— TASK STATEMENT —
If a line in the data has the string "superfamily", please show it.

— MATERIAL SHOWN —
+++++
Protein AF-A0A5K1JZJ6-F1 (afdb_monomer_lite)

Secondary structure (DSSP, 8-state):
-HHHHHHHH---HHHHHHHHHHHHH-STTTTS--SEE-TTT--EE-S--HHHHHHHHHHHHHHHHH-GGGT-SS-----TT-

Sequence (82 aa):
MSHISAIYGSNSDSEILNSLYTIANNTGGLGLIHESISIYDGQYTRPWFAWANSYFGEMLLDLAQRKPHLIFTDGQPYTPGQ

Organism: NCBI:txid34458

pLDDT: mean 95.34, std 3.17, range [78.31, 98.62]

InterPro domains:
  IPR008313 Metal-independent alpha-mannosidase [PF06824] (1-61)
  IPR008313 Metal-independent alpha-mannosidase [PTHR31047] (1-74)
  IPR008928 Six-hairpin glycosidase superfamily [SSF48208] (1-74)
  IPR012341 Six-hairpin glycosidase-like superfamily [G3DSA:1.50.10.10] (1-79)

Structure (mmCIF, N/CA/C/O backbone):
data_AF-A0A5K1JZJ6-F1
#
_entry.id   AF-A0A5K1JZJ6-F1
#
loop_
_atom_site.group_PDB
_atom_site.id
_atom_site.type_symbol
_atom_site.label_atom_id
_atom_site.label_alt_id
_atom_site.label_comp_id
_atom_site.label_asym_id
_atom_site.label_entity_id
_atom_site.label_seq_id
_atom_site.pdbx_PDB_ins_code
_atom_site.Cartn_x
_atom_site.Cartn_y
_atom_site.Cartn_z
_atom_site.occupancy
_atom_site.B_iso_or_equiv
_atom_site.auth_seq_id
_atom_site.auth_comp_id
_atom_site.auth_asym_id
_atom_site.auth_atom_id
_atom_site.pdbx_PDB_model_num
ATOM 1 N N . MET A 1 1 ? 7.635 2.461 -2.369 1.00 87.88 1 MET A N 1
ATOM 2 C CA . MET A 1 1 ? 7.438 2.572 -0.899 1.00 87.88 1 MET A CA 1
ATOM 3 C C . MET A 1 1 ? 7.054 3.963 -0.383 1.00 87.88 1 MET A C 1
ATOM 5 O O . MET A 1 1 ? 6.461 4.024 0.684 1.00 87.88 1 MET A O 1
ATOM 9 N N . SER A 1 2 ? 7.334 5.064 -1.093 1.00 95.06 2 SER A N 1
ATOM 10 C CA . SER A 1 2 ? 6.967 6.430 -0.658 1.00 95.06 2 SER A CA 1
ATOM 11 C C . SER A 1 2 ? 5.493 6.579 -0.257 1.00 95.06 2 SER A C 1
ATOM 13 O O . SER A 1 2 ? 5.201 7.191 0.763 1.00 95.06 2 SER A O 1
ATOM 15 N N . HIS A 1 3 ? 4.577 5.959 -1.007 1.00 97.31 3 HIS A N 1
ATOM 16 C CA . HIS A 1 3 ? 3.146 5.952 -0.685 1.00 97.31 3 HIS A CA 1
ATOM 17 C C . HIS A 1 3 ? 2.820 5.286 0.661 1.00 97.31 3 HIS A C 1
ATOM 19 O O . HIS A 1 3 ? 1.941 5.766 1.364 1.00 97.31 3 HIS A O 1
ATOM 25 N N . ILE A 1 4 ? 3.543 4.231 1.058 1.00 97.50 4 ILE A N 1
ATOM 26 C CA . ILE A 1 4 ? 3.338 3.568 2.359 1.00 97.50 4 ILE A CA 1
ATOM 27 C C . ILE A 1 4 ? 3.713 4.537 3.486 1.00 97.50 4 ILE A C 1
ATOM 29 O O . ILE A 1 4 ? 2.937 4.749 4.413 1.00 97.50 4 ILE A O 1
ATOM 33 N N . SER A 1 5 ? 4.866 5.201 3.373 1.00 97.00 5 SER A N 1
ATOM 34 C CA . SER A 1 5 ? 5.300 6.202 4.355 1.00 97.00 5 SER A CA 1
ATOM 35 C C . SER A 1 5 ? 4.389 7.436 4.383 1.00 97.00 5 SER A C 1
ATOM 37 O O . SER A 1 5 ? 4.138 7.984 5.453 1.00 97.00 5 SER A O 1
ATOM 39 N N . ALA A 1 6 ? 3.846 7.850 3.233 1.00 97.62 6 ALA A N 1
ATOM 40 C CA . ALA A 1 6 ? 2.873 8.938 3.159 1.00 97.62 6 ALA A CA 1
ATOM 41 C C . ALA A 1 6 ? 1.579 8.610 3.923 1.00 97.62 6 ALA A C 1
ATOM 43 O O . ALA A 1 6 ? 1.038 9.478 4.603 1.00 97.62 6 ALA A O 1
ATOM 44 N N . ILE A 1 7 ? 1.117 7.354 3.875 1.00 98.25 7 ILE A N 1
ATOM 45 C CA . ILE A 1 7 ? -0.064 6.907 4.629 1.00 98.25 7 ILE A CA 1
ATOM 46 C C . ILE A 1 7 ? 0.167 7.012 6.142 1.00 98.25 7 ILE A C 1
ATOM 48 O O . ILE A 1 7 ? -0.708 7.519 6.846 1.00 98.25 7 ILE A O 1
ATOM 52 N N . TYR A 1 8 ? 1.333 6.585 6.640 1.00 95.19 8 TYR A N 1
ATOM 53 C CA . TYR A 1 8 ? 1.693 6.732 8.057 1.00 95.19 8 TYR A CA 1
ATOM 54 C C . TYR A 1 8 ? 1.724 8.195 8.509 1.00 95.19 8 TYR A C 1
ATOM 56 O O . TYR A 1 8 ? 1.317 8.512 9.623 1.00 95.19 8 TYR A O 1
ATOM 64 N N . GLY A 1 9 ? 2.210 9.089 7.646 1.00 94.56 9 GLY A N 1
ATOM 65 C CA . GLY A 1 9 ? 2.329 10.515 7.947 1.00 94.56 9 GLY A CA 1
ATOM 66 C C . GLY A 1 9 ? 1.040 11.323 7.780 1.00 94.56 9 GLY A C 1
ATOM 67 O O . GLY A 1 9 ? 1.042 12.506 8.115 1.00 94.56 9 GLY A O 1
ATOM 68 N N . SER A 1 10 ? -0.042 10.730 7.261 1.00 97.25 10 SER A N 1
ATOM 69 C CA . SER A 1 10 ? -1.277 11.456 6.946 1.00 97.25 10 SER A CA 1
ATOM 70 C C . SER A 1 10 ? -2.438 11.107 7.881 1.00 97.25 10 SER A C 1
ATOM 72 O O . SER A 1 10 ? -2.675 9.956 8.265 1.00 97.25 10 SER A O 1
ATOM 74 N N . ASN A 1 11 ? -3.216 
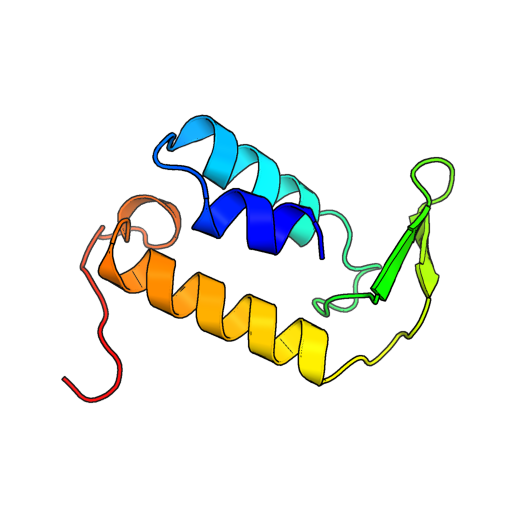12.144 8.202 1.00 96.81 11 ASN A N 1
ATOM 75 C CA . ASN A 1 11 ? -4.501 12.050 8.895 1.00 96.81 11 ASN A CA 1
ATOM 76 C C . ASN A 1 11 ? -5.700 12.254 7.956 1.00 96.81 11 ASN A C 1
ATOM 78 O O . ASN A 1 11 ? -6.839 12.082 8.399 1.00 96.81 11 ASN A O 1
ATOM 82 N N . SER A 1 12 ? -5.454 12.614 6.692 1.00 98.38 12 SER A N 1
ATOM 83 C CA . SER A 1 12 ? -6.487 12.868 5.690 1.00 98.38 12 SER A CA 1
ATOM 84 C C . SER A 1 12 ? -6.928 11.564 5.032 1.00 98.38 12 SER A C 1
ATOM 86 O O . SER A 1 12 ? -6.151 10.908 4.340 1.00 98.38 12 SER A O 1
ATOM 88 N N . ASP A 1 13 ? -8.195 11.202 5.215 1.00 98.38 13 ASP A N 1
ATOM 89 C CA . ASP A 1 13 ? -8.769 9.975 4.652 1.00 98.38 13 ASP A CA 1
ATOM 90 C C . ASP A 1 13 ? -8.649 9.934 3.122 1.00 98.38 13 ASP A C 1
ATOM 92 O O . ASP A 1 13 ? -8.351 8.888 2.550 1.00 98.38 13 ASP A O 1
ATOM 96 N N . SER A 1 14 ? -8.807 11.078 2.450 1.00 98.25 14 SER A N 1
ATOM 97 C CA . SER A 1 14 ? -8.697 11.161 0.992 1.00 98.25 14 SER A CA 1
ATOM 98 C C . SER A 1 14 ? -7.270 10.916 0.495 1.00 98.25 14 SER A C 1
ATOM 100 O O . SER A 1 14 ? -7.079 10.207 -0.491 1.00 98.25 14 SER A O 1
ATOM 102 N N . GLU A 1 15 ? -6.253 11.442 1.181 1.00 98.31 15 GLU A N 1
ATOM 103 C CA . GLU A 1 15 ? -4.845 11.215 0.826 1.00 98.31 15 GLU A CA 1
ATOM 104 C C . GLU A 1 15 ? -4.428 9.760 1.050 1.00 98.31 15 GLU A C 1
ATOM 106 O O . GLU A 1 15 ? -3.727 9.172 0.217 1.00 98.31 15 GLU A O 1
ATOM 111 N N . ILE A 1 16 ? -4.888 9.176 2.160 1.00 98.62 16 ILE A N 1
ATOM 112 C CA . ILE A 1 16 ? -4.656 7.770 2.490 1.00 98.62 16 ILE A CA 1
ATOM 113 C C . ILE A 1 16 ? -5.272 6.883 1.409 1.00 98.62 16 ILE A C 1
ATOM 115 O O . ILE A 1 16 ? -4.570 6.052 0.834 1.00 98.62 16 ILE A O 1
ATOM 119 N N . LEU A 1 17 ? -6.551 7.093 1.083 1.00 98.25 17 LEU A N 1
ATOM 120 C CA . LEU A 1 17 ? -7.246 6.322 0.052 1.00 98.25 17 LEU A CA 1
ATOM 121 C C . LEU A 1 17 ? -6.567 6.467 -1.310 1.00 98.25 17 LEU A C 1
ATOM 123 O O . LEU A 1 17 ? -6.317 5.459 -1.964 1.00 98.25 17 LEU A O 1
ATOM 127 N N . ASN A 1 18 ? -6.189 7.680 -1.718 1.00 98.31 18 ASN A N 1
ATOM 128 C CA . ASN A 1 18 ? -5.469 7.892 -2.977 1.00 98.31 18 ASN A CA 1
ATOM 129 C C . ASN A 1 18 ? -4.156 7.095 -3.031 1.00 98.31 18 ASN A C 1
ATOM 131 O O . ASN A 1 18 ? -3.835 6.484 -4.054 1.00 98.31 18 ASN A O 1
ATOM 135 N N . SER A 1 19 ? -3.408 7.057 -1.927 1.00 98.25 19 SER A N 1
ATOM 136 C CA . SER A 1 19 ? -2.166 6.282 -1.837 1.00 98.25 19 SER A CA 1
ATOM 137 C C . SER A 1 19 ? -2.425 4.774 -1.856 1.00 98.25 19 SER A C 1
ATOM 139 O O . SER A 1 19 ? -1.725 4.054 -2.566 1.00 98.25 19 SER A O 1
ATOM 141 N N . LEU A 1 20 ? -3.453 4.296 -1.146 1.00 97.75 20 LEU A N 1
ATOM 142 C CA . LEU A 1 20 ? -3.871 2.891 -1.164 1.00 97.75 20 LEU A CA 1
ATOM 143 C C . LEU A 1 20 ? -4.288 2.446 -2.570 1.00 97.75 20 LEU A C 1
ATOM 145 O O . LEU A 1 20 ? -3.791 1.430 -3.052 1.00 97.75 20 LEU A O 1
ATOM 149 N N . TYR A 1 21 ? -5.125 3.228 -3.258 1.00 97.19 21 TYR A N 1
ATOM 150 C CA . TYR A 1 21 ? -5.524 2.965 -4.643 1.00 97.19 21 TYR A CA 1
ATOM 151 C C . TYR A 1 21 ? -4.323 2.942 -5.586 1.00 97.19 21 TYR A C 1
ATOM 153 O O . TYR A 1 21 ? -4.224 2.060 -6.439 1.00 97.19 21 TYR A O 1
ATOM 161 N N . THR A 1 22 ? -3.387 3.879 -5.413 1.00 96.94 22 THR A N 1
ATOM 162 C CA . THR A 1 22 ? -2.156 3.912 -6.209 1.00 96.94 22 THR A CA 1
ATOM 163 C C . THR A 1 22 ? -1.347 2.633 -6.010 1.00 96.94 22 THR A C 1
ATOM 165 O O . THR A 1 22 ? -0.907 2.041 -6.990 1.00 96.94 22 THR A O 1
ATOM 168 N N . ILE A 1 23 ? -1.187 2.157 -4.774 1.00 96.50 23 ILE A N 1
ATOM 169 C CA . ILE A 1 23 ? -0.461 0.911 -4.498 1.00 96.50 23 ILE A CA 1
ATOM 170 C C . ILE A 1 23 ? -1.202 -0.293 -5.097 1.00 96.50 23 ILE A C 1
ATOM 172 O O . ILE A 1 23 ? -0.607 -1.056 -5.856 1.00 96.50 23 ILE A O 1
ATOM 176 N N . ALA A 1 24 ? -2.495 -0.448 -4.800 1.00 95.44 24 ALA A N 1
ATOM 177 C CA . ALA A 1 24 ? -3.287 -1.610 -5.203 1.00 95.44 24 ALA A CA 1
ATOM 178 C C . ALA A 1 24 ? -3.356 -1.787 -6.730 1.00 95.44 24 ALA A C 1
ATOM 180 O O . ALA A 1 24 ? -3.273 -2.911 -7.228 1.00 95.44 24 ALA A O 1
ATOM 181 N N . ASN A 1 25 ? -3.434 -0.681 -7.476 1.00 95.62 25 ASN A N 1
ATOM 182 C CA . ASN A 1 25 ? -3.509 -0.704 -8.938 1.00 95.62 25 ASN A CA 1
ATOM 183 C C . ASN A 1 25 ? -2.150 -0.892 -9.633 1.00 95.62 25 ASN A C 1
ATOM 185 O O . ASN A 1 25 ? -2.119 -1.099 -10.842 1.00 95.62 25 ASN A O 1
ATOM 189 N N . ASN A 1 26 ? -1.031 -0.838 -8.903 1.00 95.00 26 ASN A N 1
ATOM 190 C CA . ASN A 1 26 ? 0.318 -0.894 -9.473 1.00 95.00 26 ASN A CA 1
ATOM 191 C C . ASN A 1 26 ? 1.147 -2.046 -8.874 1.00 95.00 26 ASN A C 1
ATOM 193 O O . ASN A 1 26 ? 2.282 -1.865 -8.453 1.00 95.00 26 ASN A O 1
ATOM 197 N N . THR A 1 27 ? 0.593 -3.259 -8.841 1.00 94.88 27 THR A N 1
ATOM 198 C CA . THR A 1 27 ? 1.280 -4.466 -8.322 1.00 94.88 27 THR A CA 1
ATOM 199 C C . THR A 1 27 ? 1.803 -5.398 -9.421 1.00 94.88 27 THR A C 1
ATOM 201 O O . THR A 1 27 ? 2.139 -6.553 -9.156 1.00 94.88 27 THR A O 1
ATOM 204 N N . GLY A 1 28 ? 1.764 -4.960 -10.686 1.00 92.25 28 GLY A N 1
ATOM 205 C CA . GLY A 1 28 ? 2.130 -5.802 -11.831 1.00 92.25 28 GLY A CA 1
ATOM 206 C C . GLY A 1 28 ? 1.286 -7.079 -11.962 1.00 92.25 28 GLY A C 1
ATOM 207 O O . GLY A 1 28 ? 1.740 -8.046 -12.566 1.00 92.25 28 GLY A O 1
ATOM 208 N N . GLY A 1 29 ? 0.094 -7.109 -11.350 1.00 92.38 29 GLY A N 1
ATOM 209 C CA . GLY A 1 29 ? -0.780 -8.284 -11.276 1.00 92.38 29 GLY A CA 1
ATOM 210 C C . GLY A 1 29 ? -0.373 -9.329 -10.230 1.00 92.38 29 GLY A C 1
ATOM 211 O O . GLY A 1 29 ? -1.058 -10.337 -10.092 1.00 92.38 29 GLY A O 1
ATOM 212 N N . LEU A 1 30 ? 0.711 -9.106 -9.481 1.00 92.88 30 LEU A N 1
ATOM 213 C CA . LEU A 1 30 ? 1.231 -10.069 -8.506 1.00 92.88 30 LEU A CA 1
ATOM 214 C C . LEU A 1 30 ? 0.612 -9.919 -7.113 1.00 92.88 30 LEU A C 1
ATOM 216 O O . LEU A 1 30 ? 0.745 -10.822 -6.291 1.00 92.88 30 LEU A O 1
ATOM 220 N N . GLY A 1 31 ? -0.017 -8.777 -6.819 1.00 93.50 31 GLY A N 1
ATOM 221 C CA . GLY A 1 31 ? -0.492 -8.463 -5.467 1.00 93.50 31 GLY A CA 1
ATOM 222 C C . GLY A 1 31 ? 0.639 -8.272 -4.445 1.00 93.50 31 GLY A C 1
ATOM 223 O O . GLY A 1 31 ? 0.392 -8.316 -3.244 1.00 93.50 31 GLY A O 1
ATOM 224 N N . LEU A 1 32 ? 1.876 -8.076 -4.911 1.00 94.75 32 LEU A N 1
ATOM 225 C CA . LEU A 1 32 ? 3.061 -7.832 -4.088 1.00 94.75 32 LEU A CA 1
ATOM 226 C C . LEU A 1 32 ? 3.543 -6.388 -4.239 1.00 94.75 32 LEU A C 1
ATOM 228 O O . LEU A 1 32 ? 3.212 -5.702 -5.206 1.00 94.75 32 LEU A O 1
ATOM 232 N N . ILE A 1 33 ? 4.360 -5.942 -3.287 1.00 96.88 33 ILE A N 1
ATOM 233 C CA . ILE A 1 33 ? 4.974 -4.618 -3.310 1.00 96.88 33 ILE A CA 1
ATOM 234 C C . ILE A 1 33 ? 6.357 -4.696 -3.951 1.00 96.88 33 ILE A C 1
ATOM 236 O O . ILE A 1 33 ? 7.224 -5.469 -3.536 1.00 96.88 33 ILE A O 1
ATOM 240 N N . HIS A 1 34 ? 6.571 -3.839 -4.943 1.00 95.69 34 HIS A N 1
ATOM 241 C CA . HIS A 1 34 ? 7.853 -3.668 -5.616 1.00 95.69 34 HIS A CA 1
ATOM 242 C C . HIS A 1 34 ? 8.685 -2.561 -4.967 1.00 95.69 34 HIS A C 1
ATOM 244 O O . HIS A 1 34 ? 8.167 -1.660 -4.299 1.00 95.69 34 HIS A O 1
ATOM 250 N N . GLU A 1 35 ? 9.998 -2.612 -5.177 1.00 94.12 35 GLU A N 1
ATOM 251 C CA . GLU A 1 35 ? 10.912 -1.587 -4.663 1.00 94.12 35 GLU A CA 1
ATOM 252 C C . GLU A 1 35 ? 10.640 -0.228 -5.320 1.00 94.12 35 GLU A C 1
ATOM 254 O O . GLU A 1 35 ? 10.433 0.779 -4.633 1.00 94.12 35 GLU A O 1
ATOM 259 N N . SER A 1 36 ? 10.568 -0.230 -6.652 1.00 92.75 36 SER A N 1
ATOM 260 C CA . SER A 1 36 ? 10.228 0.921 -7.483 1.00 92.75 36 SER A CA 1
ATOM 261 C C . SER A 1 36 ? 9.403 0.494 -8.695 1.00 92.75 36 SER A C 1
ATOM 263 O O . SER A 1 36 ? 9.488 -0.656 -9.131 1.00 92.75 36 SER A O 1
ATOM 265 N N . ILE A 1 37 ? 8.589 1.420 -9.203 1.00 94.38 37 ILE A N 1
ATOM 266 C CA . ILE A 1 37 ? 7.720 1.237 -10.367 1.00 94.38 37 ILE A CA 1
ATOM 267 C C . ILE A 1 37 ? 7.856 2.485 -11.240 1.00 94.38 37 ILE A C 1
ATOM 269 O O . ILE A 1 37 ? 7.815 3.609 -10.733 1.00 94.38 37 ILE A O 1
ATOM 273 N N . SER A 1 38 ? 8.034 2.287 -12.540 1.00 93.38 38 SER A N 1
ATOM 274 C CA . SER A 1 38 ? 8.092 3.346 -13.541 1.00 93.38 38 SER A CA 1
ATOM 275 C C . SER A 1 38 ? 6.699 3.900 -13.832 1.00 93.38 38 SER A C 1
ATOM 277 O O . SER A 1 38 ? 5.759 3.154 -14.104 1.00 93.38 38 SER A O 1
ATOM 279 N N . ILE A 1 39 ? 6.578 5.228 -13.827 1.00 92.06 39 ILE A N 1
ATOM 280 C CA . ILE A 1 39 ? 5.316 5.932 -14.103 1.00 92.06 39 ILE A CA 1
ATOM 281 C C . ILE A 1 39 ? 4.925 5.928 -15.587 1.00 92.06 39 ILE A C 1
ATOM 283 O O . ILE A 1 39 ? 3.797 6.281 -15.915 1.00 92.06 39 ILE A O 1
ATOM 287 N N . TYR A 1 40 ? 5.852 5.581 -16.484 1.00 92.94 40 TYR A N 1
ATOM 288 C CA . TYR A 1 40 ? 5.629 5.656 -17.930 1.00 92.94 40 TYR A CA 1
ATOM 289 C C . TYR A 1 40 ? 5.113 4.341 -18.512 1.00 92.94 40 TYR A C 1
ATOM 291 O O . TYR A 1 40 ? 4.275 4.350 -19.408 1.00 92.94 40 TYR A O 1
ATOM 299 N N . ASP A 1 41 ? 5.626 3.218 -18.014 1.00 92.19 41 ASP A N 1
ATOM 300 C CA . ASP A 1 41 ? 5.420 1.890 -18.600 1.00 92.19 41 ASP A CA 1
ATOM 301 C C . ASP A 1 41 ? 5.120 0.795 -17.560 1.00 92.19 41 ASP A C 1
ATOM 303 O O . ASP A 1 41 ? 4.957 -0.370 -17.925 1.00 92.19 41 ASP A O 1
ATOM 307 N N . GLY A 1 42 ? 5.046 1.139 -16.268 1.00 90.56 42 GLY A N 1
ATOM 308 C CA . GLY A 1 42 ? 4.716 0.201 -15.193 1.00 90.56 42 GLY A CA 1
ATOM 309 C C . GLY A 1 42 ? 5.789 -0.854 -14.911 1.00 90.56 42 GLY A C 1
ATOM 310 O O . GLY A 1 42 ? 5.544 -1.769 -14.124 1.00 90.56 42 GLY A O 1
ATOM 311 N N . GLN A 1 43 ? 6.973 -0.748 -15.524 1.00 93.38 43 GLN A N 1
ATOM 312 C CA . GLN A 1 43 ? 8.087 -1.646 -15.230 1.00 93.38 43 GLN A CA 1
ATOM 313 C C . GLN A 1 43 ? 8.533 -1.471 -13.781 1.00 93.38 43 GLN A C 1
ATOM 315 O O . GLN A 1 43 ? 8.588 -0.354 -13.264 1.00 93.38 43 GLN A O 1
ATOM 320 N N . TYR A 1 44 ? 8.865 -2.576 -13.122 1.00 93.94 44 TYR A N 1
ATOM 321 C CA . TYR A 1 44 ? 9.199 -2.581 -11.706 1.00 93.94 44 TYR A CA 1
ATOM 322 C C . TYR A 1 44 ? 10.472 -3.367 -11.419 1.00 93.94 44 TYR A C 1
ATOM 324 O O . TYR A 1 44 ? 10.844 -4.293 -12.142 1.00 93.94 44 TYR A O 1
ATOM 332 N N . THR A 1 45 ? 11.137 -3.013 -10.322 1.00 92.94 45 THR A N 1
+++++
— WRITTEN RESPONSE —
  IPR008928 Six-hairpin glycosidase superfamily [SSF48208] (1-74)
  IPR012341 Six-hairpin glycosidase-like superfamily [G3DSA:1.50.10.10] (1-79)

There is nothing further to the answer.